Supplied data:
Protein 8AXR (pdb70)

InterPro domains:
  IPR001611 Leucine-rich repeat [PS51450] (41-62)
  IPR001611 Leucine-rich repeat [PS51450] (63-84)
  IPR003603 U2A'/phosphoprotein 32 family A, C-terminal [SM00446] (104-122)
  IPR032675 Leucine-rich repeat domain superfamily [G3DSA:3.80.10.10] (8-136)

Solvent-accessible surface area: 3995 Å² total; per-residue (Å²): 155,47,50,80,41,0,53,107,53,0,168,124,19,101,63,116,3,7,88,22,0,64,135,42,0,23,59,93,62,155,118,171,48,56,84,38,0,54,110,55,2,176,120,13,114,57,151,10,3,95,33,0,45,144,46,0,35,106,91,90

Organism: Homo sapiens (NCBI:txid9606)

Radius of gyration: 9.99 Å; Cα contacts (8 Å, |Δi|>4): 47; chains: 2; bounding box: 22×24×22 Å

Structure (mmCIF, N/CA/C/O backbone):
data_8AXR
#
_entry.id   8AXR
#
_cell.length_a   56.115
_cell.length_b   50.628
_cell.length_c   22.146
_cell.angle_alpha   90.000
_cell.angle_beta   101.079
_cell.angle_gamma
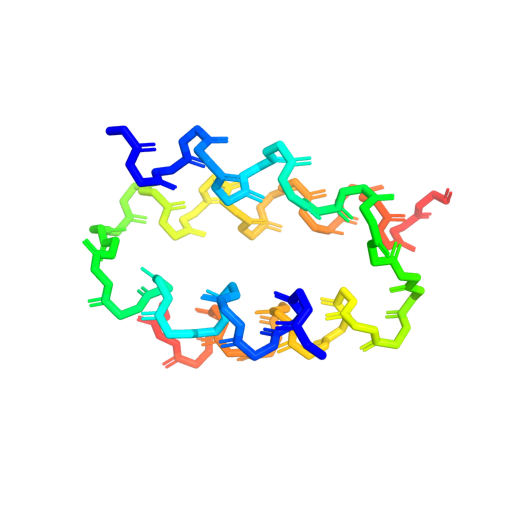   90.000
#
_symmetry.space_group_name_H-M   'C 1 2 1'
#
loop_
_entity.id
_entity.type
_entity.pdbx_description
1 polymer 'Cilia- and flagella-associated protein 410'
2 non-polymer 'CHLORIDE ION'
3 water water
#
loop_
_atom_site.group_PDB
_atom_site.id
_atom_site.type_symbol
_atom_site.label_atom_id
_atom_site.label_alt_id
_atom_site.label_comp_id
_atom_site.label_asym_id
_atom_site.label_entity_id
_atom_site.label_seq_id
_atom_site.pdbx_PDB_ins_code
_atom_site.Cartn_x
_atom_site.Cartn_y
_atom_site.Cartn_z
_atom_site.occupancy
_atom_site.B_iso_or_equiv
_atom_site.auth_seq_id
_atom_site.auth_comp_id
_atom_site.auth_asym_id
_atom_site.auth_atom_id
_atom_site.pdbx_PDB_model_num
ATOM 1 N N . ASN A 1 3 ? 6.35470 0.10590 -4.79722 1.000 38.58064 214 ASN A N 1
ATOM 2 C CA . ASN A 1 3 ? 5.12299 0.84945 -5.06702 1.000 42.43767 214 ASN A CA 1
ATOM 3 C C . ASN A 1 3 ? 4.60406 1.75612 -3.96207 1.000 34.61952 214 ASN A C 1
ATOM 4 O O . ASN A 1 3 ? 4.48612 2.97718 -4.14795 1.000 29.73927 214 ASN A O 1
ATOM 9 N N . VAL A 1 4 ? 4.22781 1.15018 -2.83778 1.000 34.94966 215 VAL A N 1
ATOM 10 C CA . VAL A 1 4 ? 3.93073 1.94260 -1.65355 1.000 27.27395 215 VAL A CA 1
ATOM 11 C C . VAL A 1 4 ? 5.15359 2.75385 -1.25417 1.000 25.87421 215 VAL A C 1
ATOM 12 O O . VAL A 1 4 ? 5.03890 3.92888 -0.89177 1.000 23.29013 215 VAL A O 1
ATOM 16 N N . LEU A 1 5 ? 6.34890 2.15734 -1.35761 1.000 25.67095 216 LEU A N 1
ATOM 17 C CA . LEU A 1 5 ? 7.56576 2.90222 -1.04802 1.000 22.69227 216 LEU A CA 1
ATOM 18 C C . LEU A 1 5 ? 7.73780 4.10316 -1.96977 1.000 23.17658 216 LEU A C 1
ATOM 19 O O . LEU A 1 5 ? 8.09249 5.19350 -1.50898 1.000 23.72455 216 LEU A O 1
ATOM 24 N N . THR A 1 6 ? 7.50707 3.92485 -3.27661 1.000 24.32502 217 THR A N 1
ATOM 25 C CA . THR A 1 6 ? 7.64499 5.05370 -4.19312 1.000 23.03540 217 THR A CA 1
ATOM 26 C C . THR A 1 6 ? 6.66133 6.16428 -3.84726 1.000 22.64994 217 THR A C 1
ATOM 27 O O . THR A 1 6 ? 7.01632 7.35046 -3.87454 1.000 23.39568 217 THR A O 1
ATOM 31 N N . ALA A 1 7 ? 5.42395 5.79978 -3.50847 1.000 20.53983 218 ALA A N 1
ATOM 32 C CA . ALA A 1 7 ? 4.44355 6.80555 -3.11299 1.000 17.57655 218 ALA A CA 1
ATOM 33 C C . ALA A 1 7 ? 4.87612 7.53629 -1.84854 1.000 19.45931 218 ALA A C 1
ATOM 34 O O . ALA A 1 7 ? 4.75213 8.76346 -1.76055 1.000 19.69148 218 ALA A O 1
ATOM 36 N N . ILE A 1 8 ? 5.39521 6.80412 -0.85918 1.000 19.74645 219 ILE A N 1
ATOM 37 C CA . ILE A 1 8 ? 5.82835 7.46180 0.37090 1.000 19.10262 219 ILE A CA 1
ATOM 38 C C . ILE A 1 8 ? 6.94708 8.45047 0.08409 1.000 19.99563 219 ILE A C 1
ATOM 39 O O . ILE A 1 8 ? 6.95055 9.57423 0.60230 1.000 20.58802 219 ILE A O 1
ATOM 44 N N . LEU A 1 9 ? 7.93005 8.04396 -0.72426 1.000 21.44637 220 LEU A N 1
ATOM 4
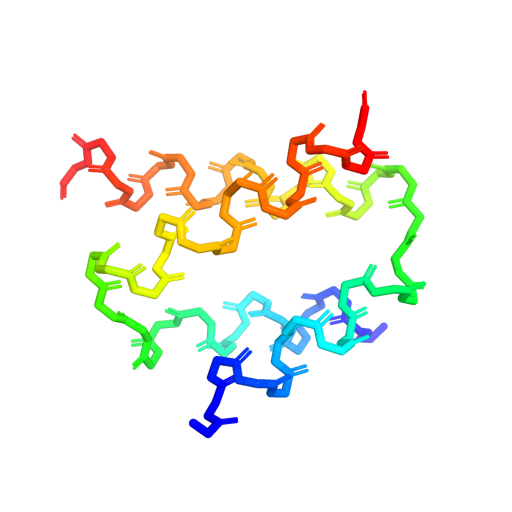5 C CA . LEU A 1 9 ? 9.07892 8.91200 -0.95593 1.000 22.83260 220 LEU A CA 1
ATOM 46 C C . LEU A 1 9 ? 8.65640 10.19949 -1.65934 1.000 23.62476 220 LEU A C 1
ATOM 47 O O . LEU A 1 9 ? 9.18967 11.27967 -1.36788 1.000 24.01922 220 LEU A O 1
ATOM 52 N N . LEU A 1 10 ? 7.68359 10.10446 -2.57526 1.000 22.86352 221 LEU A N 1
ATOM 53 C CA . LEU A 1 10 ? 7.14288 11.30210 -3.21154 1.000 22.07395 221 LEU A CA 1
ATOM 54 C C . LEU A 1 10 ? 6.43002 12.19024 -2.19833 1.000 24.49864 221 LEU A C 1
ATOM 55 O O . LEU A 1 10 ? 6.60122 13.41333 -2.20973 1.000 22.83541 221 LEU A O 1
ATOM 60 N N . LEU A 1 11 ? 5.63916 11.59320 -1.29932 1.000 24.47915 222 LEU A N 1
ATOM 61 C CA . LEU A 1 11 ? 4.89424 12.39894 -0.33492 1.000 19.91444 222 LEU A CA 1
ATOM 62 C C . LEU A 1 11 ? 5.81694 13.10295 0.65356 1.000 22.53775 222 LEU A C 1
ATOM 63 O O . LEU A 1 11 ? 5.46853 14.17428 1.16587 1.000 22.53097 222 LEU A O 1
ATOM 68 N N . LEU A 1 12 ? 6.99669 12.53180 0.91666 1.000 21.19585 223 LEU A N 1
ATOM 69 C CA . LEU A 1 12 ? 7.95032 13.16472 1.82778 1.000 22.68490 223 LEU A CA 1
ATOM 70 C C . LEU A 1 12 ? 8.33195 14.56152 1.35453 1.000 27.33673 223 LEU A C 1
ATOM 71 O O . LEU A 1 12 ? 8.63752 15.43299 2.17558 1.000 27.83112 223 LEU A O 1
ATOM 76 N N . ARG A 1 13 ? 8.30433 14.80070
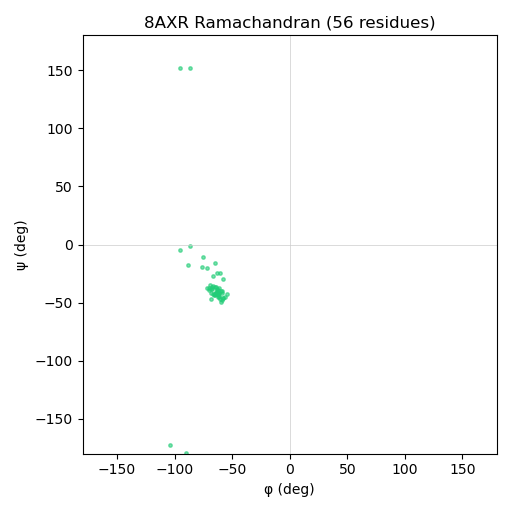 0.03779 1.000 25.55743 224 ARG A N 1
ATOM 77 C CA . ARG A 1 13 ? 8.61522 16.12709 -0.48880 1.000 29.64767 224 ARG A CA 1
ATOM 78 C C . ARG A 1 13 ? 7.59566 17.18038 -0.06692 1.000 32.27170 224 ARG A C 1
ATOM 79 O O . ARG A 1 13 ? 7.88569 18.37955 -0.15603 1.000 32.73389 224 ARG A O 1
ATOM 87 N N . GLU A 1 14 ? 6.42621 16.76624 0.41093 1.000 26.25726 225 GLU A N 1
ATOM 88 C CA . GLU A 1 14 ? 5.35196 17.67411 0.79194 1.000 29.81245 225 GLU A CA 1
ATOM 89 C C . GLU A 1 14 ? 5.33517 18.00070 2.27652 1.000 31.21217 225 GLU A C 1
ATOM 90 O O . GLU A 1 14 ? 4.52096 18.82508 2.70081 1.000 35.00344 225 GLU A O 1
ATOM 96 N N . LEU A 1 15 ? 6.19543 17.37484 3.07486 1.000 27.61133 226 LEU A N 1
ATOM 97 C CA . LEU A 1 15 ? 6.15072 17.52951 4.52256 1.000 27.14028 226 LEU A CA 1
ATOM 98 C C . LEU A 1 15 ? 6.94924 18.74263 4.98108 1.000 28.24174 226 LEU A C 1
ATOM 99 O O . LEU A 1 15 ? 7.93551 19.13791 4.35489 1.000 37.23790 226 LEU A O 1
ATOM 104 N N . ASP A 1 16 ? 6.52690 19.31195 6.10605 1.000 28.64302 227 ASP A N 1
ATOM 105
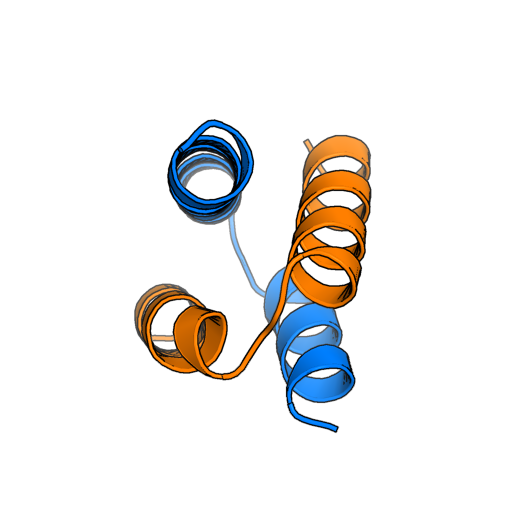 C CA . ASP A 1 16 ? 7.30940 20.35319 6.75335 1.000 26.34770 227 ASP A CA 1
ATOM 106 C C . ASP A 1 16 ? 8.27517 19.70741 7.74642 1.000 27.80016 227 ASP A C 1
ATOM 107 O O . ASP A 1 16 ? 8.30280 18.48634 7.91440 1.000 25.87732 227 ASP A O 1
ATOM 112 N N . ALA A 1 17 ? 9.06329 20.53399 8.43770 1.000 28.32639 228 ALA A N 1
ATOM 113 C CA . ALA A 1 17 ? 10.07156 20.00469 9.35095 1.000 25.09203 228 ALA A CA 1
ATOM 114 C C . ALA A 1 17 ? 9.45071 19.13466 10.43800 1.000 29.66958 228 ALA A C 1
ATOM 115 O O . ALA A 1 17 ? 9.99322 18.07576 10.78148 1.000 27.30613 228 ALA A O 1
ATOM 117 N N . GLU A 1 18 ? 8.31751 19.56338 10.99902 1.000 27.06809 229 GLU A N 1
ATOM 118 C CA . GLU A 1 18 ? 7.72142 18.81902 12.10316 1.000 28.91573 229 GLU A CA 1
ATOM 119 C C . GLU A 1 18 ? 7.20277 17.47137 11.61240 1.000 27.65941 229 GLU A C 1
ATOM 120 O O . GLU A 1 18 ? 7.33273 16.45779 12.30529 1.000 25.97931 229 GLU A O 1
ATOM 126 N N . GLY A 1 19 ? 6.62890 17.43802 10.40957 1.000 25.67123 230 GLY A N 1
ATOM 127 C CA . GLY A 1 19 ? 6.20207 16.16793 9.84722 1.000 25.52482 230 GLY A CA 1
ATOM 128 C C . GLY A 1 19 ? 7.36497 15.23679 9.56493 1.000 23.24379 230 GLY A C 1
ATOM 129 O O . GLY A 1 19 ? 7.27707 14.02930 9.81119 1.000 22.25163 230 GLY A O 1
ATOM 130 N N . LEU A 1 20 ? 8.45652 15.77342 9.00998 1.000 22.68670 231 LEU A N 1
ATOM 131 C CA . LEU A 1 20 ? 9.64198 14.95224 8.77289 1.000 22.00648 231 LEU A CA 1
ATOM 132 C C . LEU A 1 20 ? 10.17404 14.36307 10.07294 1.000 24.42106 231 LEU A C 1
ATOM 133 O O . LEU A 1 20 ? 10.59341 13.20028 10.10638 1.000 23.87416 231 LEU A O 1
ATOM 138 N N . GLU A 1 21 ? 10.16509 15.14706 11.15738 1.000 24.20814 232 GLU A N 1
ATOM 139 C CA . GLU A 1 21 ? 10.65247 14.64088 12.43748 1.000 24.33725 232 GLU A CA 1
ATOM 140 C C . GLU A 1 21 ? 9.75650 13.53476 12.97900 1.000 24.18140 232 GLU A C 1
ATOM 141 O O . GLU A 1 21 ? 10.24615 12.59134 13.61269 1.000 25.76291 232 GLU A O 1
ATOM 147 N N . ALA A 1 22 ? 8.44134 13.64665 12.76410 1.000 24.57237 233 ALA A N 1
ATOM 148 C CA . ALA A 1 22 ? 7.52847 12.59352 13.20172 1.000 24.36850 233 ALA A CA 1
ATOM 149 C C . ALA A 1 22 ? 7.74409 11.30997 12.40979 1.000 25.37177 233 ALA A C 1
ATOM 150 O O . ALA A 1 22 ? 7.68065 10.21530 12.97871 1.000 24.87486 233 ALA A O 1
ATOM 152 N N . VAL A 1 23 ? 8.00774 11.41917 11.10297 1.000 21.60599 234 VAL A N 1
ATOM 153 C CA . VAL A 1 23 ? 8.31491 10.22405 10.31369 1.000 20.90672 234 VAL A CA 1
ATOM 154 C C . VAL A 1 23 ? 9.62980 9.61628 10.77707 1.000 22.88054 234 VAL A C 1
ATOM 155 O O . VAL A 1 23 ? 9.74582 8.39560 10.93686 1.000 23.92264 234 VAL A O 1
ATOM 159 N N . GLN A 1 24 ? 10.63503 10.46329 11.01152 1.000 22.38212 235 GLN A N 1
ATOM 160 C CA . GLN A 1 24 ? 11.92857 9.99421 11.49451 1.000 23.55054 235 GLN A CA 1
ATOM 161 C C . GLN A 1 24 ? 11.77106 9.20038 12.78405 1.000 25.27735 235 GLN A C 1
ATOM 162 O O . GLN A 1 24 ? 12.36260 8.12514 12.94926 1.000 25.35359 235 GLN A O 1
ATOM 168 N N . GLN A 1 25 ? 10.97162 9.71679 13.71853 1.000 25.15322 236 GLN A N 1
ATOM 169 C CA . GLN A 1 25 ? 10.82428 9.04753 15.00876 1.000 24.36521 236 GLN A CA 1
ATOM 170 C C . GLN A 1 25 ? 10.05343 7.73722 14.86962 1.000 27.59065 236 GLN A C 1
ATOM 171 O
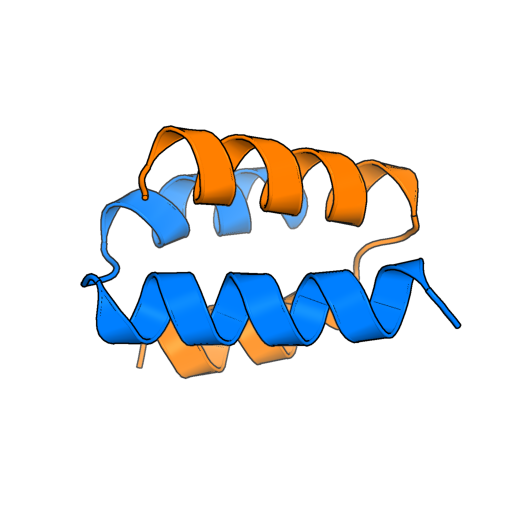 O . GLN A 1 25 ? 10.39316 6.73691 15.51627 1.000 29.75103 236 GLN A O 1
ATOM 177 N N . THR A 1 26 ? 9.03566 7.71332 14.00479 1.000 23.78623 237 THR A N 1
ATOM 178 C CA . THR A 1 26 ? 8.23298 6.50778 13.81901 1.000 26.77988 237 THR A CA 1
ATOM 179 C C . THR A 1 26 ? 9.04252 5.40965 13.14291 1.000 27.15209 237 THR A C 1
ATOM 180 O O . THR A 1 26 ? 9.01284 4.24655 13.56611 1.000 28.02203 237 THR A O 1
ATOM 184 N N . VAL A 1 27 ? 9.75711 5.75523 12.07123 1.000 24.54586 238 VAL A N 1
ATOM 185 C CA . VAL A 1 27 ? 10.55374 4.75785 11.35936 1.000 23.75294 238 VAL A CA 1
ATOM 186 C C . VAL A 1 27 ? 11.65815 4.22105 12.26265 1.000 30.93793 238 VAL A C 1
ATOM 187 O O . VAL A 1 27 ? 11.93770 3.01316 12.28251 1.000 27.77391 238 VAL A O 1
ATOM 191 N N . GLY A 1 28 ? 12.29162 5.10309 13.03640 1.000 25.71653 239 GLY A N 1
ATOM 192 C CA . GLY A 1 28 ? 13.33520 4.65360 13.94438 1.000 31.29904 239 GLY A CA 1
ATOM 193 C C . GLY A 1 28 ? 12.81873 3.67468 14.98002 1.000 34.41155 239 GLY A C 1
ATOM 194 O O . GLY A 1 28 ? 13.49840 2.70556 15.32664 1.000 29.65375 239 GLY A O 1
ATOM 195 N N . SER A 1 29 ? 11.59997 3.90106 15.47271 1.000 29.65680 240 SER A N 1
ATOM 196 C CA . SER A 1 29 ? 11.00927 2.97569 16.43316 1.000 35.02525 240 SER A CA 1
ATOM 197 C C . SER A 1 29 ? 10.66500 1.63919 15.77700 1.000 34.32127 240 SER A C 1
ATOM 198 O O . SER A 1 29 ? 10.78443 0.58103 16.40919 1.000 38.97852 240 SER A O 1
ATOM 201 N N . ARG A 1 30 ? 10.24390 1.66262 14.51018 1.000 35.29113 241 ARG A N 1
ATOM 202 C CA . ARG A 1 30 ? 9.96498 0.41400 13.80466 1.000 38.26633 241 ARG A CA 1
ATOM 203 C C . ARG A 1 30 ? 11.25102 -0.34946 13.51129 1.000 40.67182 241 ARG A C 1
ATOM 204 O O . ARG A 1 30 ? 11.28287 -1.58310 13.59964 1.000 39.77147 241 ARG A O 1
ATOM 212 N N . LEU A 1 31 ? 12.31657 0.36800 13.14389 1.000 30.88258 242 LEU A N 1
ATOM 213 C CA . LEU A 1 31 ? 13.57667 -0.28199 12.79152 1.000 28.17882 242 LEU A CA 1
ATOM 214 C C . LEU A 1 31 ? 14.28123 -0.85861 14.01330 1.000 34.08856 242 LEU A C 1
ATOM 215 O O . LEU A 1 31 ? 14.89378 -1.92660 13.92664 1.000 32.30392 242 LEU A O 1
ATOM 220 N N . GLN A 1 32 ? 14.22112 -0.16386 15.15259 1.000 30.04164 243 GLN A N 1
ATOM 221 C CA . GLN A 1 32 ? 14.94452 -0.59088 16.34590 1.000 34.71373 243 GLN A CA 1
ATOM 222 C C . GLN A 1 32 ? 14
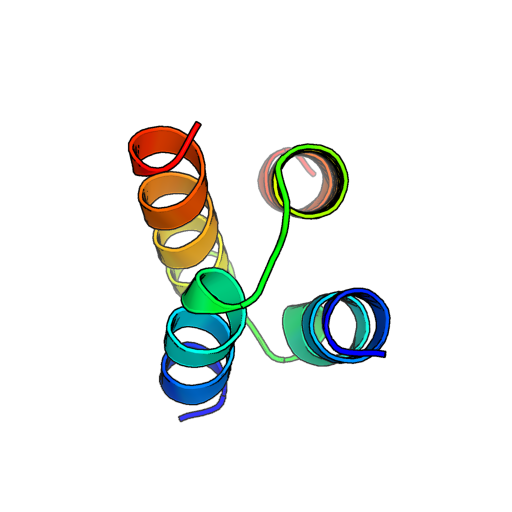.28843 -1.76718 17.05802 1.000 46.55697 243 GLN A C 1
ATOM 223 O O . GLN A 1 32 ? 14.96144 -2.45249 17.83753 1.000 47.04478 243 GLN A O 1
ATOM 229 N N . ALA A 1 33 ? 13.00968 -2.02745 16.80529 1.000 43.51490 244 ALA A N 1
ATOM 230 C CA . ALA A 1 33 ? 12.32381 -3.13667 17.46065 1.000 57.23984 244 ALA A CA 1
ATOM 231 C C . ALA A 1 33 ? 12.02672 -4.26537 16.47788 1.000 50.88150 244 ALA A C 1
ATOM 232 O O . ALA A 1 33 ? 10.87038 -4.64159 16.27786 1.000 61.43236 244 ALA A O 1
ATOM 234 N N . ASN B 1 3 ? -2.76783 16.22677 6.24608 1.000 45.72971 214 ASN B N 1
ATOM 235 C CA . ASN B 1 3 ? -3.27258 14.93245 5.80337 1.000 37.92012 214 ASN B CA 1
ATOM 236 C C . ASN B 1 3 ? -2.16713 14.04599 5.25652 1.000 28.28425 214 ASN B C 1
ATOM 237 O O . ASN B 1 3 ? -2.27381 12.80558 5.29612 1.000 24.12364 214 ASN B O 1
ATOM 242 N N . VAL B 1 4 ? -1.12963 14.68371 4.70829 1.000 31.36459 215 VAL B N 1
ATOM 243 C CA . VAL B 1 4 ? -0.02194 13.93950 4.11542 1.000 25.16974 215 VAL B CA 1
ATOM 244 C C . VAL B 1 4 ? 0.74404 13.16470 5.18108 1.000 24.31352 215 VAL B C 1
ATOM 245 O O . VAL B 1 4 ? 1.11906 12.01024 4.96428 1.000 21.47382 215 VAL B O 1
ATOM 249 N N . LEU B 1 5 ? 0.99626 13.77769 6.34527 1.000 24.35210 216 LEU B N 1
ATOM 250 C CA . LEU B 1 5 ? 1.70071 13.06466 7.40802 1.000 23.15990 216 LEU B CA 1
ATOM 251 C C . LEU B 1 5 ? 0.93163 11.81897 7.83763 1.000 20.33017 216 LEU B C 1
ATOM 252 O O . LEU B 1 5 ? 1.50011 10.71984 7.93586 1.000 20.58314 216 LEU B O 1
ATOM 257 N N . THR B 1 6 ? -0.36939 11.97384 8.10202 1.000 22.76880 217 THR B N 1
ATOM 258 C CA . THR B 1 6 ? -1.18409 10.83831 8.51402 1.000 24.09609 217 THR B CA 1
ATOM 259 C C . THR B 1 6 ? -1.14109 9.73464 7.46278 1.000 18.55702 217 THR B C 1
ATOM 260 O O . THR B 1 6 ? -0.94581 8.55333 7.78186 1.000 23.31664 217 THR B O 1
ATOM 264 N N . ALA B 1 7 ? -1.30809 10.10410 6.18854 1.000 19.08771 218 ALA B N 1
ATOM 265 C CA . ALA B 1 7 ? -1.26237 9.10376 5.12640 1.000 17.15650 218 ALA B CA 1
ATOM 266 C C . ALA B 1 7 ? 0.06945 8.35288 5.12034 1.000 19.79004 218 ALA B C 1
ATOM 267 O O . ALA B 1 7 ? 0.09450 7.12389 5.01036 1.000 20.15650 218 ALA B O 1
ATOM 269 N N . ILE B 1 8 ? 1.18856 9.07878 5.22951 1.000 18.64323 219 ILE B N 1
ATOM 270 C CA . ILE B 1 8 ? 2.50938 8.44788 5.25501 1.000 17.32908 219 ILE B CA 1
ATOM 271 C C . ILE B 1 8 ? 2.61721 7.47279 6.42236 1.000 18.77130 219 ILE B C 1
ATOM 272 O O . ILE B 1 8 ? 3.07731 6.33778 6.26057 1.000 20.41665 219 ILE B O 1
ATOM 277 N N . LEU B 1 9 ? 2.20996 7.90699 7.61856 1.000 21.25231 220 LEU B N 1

How to complete this task: Go through the material and tally every line where "rich" appears. The number is the whole answer.

Written solution: 3